[Start of section]
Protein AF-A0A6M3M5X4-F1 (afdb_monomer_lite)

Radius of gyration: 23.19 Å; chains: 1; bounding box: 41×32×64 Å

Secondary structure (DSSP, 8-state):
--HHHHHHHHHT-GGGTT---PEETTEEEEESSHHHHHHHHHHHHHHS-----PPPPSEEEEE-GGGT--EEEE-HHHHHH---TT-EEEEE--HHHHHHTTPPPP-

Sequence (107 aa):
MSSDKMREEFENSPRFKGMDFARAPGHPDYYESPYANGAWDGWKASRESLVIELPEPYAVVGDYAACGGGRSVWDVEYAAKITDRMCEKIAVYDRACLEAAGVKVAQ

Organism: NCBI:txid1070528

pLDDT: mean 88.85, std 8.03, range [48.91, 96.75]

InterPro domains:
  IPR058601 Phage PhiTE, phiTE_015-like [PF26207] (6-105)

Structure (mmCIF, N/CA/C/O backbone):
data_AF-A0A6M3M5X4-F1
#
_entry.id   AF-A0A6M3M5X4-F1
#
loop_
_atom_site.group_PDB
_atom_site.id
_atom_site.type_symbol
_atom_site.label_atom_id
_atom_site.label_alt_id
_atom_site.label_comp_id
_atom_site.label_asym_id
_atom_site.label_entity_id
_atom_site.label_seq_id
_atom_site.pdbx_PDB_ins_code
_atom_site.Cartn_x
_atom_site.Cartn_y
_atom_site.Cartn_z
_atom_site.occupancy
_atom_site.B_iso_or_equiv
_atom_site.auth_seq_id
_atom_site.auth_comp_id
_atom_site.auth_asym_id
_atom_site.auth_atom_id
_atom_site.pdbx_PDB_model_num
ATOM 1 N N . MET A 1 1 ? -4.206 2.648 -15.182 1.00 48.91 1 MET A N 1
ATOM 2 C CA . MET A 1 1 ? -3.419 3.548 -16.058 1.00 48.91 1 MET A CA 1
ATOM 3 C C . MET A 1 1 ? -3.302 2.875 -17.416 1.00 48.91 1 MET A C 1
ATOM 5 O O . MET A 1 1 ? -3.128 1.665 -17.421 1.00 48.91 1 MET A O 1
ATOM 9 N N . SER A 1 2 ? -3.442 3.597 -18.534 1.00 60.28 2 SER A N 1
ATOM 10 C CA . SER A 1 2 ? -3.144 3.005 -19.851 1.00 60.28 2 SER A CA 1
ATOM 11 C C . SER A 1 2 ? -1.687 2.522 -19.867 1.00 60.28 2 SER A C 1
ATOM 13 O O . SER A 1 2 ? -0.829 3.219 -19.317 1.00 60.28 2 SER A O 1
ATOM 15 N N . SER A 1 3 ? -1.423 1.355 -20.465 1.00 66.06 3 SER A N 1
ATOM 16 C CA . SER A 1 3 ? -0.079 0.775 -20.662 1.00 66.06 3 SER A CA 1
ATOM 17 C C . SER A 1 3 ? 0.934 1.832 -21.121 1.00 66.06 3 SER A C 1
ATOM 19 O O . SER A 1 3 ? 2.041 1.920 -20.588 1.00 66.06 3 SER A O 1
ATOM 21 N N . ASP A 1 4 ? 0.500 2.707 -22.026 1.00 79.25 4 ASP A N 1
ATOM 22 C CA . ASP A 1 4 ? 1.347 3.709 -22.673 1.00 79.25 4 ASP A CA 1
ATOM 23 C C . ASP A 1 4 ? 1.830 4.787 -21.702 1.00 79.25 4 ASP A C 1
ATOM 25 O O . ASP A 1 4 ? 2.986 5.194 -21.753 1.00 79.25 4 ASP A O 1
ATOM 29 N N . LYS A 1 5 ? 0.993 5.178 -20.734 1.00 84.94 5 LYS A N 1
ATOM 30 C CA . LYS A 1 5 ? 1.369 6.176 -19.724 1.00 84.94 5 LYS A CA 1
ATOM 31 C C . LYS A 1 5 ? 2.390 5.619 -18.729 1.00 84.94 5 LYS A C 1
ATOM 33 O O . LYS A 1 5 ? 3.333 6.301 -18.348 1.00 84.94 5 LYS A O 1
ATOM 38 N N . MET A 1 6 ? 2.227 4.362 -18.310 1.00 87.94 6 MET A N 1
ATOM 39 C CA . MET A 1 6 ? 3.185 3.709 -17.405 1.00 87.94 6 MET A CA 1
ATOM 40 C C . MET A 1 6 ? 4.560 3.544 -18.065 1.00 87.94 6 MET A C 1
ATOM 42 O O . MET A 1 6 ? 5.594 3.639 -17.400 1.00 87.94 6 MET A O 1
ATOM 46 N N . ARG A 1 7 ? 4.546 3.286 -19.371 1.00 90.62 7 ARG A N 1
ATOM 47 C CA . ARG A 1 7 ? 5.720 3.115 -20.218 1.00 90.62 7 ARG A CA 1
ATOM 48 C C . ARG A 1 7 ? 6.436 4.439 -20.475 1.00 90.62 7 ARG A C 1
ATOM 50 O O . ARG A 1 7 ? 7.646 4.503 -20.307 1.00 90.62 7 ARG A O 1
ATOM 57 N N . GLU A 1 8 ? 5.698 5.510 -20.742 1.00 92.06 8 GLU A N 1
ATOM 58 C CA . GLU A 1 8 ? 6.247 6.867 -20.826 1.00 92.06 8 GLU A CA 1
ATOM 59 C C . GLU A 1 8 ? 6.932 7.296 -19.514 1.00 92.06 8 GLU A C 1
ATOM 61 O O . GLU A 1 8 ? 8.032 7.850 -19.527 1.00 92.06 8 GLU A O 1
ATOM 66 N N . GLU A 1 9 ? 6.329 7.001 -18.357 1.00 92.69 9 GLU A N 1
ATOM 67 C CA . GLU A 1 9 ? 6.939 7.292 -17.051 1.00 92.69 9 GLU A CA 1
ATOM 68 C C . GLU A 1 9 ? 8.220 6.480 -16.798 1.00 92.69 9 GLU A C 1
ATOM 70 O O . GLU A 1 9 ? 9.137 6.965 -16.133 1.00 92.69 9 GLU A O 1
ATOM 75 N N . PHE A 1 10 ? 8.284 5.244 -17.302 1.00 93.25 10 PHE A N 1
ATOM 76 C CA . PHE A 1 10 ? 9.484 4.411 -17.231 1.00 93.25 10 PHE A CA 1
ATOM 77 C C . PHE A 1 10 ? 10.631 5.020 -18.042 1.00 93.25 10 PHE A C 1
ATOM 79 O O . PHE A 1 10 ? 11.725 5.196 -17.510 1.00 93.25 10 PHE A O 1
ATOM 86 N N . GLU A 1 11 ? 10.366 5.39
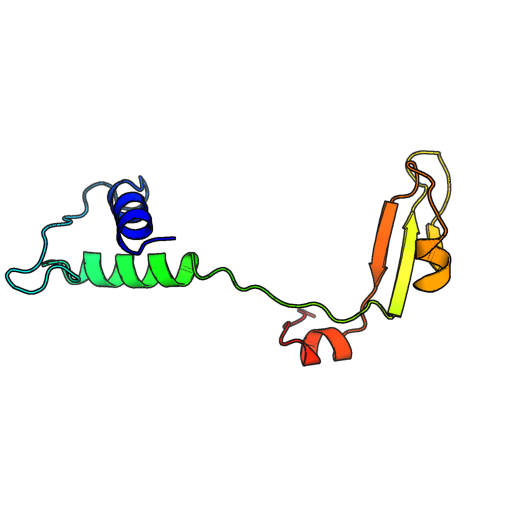2 -19.293 1.00 93.38 11 GLU A N 1
ATOM 87 C CA . GLU A 1 11 ? 11.374 5.914 -20.227 1.00 93.38 11 GLU A CA 1
ATOM 88 C C . GLU A 1 11 ? 11.917 7.281 -19.809 1.00 93.38 11 GLU A C 1
ATOM 90 O O . GLU A 1 11 ? 13.099 7.570 -19.986 1.00 93.38 11 GLU A O 1
ATOM 95 N N . ASN A 1 12 ? 11.075 8.107 -19.188 1.00 93.94 12 ASN A N 1
ATOM 96 C CA . ASN A 1 12 ? 11.471 9.419 -18.677 1.00 93.94 12 ASN A CA 1
ATOM 97 C C . ASN A 1 12 ? 12.039 9.375 -17.248 1.00 93.94 12 ASN A C 1
ATOM 99 O O . ASN A 1 12 ? 12.400 10.411 -16.683 1.00 93.94 12 ASN A O 1
ATOM 103 N N . SER A 1 13 ? 12.120 8.195 -16.628 1.00 92.38 13 SER A N 1
ATOM 104 C CA . SER A 1 13 ? 12.602 8.062 -15.257 1.00 92.38 13 SER A CA 1
ATOM 105 C C . SER A 1 13 ? 14.102 8.373 -15.161 1.00 92.38 13 SER A C 1
ATOM 107 O O . SER A 1 13 ? 14.916 7.740 -15.840 1.00 92.38 13 SER A O 1
ATOM 109 N N . PRO A 1 14 ? 14.534 9.247 -14.232 1.00 92.94 14 PRO A N 1
ATOM 110 C CA . PRO A 1 14 ? 15.956 9.528 -14.026 1.00 92.94 14 PRO A CA 1
ATOM 111 C C . PRO A 1 14 ? 16.746 8.299 -13.544 1.00 92.94 14 PRO A C 1
ATOM 113 O O . PRO A 1 14 ? 17.972 8.295 -13.631 1.00 92.94 14 PRO A O 1
ATOM 116 N N . ARG A 1 15 ? 16.063 7.248 -13.059 1.00 88.56 15 ARG A N 1
ATOM 117 C CA . ARG A 1 15 ? 16.681 5.986 -12.616 1.00 88.56 15 ARG A CA 1
ATOM 118 C C . ARG A 1 15 ? 17.302 5.185 -13.760 1.00 88.56 15 ARG A C 1
ATOM 120 O O . ARG A 1 15 ? 18.218 4.412 -13.511 1.00 88.56 15 ARG A O 1
ATOM 127 N N . PHE A 1 16 ? 16.818 5.374 -14.986 1.00 91.19 16 PHE A N 1
ATOM 128 C CA . PHE A 1 16 ? 17.261 4.636 -16.173 1.00 91.19 16 PHE A CA 1
ATOM 129 C C . PHE A 1 16 ? 17.966 5.553 -17.183 1.00 91.19 16 PHE A C 1
ATOM 131 O O . PHE A 1 16 ? 18.000 5.280 -18.380 1.00 91.19 16 PHE A O 1
ATOM 138 N N . LYS A 1 17 ? 18.539 6.667 -16.707 1.00 88.75 17 LYS A N 1
ATOM 139 C CA . LYS A 1 17 ? 19.229 7.645 -17.553 1.00 88.75 17 LYS A CA 1
ATOM 140 C C . LYS A 1 17 ? 20.354 6.983 -18.358 1.00 88.75 17 LYS A C 1
ATOM 142 O O . LYS A 1 17 ? 21.237 6.350 -17.787 1.00 88.75 17 LYS A O 1
ATOM 147 N N . GLY A 1 18 ? 20.349 7.202 -19.673 1.00 88.38 18 GLY A N 1
ATOM 148 C CA . GLY A 1 18 ? 21.346 6.646 -20.595 1.00 88.38 18 GLY A CA 1
ATOM 149 C C . GLY A 1 18 ? 21.041 5.224 -21.074 1.00 88.38 18 GLY A C 1
ATOM 150 O O . GLY A 1 18 ? 21.846 4.658 -21.808 1.00 88.38 18 GLY A O 1
ATOM 151 N N . MET A 1 19 ? 19.901 4.652 -20.680 1.00 91.62 19 MET A N 1
ATOM 152 C CA . MET A 1 19 ? 19.388 3.414 -21.256 1.00 91.62 19 MET A CA 1
ATOM 153 C C . MET A 1 19 ? 18.842 3.666 -22.665 1.00 91.62 19 MET A C 1
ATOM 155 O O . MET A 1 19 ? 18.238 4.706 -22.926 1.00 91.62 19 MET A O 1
[End of section]
## What is needed
Above are the records; copy exactly the lines from the line with "ATOM 29 N N" through the line with "ATOM 33 O O", both included.

## Written answer
ATOM 29 N N . LYS A 1 5 ? 0.993 5.178 -20.734 1.00 84.94 5 LYS A N 1
ATOM 30 C CA . LYS A 1 5 ? 1.369 6.176 -19.724 1.00 84.94 5 LYS A CA 1
ATOM 31 C C . LYS A 1 5 ? 2.390 5.619 -18.729 1.00 84.94 5 LYS A C 1
ATOM 33 O O . LYS A 1 5 ? 3.333 6.301 -18.348 1.00 84.94 5 LYS A O 1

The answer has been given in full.